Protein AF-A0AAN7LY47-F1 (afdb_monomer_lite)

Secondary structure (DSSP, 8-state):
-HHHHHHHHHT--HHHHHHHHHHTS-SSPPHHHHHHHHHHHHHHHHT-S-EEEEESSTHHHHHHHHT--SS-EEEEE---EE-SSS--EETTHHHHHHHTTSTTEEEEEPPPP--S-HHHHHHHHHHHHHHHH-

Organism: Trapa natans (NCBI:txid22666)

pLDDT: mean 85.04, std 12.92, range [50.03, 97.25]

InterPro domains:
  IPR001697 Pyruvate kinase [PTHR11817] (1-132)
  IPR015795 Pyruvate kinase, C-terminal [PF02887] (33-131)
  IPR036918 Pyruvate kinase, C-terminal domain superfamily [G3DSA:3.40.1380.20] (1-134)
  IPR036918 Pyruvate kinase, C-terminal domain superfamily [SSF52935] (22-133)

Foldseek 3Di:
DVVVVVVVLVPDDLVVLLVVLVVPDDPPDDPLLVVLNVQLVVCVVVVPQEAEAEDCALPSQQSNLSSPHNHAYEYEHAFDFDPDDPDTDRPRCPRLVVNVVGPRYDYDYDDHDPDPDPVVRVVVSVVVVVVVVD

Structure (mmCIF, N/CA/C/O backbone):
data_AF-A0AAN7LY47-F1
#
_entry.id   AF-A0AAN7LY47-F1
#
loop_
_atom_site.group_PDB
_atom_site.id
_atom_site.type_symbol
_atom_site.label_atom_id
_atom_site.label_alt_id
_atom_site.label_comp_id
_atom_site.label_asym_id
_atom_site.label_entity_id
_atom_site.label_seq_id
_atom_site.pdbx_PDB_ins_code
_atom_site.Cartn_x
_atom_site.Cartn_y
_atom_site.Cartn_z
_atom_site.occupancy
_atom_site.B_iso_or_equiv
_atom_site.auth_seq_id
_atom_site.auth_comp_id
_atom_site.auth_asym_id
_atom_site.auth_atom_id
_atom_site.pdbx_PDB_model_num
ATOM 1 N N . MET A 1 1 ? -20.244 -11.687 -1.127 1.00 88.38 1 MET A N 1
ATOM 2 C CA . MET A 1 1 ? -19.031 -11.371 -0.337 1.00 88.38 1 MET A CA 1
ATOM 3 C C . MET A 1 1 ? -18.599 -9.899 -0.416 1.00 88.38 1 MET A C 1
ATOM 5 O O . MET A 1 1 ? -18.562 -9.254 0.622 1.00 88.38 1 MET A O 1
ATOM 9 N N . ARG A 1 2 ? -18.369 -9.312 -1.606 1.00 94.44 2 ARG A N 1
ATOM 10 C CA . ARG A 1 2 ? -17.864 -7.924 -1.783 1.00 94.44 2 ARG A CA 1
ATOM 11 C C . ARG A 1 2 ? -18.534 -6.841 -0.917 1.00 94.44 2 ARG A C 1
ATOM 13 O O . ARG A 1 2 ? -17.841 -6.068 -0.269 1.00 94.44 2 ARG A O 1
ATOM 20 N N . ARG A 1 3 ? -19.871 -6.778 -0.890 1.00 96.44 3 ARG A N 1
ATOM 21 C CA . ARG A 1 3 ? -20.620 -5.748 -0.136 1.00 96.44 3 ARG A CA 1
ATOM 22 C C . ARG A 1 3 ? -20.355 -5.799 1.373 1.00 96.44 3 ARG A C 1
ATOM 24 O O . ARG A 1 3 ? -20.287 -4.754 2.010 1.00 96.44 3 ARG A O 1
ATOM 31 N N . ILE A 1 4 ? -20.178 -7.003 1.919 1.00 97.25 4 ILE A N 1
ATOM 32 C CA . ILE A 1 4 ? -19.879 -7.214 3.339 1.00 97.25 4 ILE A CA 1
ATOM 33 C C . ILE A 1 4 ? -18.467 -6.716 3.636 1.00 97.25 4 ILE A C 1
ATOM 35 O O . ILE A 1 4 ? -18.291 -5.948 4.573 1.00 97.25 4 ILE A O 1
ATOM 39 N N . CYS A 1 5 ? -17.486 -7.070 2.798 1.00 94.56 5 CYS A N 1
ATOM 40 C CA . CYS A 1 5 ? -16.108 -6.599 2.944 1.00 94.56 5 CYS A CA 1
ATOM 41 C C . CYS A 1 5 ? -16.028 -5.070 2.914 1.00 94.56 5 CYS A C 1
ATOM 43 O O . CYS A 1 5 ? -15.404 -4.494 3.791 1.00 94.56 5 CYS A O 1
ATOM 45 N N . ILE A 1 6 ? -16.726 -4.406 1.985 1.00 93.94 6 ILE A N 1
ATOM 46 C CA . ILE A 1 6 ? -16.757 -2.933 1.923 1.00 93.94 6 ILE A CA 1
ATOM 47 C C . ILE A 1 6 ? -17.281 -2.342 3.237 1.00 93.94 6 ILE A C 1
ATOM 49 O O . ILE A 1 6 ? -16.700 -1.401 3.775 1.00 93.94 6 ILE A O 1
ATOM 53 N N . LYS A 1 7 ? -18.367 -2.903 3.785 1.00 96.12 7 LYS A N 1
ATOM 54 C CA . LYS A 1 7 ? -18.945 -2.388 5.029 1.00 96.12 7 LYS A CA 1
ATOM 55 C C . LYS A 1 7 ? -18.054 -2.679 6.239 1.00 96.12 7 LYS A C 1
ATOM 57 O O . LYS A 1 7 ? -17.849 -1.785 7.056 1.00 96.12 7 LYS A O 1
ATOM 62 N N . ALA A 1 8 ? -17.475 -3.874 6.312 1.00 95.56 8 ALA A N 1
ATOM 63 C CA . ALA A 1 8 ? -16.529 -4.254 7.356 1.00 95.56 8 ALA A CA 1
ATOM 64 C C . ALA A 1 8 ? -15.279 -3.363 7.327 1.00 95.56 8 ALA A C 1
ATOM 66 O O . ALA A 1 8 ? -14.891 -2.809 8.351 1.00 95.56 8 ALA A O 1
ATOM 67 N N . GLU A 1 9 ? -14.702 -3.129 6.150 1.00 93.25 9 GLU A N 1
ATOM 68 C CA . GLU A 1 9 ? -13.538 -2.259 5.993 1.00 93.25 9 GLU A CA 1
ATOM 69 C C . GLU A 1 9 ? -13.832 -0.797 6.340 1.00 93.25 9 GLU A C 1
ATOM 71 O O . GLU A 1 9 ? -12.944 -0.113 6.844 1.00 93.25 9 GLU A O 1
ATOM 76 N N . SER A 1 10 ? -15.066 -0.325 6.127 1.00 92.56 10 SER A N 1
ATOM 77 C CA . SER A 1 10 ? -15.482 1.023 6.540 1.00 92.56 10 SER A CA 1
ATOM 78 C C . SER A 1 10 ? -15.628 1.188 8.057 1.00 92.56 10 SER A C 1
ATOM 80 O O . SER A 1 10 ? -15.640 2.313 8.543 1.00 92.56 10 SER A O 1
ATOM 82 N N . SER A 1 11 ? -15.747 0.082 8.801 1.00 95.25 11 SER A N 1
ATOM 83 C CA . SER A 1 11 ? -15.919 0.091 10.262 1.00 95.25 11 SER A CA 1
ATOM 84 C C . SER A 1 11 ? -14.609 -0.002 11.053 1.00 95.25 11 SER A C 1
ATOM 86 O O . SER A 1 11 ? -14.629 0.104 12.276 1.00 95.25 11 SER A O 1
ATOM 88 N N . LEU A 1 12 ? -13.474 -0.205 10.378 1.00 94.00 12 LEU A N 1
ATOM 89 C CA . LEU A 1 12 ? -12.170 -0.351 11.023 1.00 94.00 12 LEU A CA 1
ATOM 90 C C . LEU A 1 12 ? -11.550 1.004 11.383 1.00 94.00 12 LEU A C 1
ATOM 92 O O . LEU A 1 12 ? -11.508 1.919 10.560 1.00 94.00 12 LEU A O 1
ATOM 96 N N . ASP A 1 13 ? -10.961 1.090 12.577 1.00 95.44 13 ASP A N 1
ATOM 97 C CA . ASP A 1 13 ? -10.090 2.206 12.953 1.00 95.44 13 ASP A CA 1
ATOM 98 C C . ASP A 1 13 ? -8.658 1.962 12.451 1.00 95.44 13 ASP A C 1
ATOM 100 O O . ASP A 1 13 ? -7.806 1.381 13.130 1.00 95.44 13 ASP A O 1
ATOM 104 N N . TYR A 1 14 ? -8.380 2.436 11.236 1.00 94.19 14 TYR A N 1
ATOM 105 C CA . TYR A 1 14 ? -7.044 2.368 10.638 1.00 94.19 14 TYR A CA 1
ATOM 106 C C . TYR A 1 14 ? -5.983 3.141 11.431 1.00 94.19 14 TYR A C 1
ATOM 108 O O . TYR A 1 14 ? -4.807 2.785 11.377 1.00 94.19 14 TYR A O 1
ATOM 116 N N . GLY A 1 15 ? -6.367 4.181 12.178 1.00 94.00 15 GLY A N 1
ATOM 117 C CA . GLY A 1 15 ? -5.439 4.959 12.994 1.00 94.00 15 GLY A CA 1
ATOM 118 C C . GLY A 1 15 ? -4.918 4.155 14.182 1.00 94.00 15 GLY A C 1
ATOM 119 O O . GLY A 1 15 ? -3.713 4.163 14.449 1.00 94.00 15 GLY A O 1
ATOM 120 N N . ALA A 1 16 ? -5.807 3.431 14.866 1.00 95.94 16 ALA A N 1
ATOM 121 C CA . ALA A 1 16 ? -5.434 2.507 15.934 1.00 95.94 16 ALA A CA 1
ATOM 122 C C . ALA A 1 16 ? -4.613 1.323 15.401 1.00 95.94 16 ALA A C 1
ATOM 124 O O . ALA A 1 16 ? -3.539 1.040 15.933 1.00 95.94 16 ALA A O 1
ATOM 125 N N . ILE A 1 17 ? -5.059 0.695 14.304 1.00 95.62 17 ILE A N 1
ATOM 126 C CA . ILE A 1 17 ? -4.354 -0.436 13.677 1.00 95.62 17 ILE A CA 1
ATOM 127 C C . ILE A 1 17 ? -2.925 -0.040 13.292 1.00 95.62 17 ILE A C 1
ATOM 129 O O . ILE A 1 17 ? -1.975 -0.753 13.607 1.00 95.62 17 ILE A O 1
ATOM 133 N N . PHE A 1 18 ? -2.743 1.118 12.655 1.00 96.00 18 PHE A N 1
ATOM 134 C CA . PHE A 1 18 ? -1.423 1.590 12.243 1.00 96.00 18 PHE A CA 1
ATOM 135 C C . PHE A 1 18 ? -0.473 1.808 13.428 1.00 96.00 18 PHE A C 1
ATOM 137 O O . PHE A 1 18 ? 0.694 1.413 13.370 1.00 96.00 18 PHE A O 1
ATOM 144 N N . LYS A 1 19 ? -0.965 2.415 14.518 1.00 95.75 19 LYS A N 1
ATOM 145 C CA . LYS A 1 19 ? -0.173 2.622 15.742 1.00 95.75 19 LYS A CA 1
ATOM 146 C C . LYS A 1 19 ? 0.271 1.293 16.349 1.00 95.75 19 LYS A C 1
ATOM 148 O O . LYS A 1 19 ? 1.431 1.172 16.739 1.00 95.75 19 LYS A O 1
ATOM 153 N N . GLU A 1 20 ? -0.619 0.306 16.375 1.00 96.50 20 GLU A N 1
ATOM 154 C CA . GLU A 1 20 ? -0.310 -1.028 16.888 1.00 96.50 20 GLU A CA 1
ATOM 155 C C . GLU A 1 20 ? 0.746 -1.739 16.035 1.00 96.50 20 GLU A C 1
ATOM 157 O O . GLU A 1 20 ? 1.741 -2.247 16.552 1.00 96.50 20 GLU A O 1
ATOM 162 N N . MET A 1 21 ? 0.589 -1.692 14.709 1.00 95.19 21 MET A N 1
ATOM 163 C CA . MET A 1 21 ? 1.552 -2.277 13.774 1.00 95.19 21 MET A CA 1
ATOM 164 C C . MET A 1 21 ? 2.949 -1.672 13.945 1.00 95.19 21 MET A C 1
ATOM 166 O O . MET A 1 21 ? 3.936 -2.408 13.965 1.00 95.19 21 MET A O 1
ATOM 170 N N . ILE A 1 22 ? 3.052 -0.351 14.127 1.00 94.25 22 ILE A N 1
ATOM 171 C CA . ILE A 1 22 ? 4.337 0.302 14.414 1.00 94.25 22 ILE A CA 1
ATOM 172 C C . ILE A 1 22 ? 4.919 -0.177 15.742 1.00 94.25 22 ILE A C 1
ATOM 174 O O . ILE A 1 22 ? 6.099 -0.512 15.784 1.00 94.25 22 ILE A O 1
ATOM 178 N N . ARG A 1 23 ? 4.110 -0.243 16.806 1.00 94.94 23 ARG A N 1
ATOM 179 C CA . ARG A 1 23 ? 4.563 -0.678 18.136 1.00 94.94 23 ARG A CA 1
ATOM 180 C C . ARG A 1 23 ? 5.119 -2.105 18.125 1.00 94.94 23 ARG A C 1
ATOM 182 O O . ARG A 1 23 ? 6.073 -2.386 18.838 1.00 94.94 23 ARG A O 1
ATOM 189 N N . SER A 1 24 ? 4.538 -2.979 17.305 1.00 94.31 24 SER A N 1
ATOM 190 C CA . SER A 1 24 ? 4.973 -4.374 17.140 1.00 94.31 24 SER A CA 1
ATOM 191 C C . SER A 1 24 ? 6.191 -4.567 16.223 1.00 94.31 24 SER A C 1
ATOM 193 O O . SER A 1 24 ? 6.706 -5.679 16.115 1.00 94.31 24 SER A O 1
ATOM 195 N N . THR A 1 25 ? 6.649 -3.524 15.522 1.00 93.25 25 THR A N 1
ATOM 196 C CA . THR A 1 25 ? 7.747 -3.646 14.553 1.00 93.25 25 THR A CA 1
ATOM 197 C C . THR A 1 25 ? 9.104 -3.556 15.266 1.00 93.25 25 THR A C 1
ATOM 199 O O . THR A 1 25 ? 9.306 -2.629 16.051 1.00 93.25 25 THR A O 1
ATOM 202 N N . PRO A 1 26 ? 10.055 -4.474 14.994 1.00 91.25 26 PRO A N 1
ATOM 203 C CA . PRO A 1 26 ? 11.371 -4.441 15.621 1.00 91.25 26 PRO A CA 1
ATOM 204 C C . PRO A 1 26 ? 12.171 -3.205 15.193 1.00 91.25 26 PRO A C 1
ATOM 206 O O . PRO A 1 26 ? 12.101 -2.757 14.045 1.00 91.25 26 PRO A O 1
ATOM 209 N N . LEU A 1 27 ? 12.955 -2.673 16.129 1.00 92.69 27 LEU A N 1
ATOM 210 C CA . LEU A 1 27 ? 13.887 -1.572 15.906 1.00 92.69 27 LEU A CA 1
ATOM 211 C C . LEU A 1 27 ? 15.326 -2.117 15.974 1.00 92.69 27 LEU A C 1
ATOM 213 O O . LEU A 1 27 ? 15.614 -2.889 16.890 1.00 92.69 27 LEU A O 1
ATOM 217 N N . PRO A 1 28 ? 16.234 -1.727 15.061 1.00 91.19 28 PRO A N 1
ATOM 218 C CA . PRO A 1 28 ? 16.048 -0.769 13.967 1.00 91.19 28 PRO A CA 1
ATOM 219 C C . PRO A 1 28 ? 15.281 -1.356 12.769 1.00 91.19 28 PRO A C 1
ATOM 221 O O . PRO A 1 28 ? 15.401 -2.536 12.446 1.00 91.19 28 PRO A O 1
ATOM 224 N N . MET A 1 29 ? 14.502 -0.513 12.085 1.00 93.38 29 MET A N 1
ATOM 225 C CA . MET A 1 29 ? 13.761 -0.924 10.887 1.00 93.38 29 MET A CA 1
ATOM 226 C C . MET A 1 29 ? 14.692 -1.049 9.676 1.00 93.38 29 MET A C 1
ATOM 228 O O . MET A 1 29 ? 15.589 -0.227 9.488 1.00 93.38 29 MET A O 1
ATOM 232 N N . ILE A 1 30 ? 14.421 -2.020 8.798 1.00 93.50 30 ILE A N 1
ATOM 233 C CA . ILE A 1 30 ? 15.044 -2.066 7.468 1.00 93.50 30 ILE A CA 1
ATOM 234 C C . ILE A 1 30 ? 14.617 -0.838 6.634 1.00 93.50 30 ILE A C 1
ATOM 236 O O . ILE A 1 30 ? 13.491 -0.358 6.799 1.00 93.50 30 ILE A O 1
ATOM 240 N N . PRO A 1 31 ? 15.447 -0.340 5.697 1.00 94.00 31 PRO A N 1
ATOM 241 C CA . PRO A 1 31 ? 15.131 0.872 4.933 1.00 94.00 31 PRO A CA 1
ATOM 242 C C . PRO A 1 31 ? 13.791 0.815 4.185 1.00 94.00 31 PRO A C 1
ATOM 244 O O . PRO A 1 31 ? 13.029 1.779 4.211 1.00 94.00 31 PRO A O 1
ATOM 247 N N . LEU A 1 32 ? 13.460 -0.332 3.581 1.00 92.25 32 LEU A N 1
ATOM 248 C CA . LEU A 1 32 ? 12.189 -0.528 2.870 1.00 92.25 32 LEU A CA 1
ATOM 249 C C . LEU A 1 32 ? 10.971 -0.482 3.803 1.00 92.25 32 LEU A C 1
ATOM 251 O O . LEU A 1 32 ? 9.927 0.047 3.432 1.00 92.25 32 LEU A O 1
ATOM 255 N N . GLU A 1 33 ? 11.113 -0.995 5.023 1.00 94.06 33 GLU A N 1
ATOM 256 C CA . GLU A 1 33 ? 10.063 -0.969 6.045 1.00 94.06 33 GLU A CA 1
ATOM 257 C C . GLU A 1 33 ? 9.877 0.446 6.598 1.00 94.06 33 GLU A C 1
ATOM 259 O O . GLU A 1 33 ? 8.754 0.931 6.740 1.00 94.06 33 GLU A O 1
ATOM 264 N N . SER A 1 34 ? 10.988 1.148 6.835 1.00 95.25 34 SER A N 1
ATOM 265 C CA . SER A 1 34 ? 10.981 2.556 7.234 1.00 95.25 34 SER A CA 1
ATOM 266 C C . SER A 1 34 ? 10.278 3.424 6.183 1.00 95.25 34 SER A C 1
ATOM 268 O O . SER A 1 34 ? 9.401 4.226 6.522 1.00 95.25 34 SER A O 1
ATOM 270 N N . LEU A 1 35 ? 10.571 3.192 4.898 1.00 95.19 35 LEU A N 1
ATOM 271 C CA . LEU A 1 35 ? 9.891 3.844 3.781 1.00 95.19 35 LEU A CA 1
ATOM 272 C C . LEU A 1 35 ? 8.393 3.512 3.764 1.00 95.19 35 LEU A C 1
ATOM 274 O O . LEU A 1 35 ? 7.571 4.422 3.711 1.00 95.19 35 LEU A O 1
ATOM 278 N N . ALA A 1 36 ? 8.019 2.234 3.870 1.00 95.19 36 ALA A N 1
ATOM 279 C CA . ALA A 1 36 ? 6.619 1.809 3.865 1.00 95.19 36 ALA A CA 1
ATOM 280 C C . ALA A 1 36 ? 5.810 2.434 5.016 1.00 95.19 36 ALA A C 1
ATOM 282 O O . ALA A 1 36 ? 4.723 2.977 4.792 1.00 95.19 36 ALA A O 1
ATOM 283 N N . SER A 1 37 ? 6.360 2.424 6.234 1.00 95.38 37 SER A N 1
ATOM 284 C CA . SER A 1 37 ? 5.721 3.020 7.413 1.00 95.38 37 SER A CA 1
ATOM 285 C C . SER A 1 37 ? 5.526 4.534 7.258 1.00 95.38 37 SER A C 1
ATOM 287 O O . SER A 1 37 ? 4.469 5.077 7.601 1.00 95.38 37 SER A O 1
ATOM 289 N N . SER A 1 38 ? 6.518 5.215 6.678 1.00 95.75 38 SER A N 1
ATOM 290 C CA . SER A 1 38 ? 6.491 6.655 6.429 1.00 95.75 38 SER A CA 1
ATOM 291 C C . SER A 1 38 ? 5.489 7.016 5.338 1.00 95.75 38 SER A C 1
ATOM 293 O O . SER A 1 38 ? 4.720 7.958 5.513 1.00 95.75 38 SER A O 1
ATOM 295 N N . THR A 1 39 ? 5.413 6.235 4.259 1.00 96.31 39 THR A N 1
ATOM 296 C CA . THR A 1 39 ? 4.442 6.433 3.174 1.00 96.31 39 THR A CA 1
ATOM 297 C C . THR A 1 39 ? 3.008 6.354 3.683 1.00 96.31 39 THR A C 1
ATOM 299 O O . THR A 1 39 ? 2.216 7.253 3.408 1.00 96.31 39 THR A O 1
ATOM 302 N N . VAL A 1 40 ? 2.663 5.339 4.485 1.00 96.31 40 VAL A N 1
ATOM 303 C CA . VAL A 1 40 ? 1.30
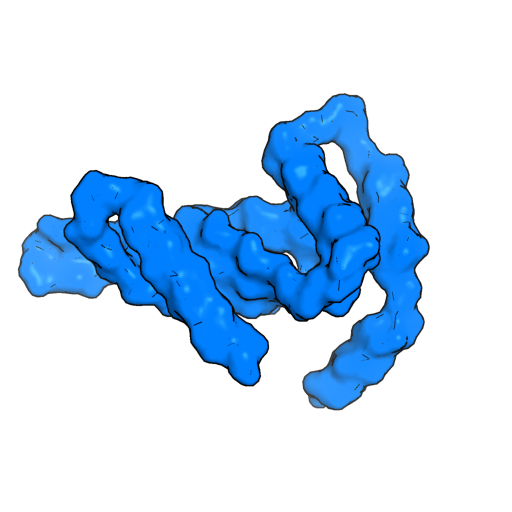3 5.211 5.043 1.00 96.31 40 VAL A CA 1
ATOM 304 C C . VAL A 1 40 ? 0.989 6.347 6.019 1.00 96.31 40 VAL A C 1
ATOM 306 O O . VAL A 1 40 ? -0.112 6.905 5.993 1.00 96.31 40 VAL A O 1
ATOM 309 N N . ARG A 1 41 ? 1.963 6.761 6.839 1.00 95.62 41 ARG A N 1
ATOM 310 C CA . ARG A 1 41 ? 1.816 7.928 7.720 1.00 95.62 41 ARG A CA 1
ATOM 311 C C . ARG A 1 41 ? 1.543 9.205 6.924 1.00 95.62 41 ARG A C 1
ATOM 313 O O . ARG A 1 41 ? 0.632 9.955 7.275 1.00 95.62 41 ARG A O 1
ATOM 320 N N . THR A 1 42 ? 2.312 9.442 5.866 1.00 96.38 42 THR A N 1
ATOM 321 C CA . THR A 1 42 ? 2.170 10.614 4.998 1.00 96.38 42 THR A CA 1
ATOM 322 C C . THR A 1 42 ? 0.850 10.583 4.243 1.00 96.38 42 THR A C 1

####

§ AIM OF THE EXERCISE: Of the entries above, transcribe exactly those lines that fall between the line containing "ATOM 210 C CA" and the line containing "ATOM 221 O O", together with those two lines.

§ EXERCISE RESPONSE:
ATOM 210 C CA . LEU A 1 27 ? 13.887 -1.572 15.906 1.00 92.69 27 LEU A CA 1
ATOM 211 C C . LEU A 1 27 ? 15.326 -2.117 15.974 1.00 92.69 27 LEU A C 1
ATOM 213 O O . LEU A 1 27 ? 15.614 -2.889 16.890 1.00 92.69 27 LEU A O 1
ATOM 217 N N . PRO A 1 28 ? 16.234 -1.727 15.061 1.00 91.19 28 PRO A N 1
ATOM 218 C CA . PRO A 1 28 ? 16.048 -0.769 13.967 1.00 91.19 28 PRO A CA 1
ATOM 219 C C . PRO A 1 28 ? 15.281 -1.356 12.769 1.00 91.19 28 PRO A C 1
ATOM 221 O O . PRO A 1 28 ? 15.401 -2.536 12.446 1.00 91.19 28 PRO A O 1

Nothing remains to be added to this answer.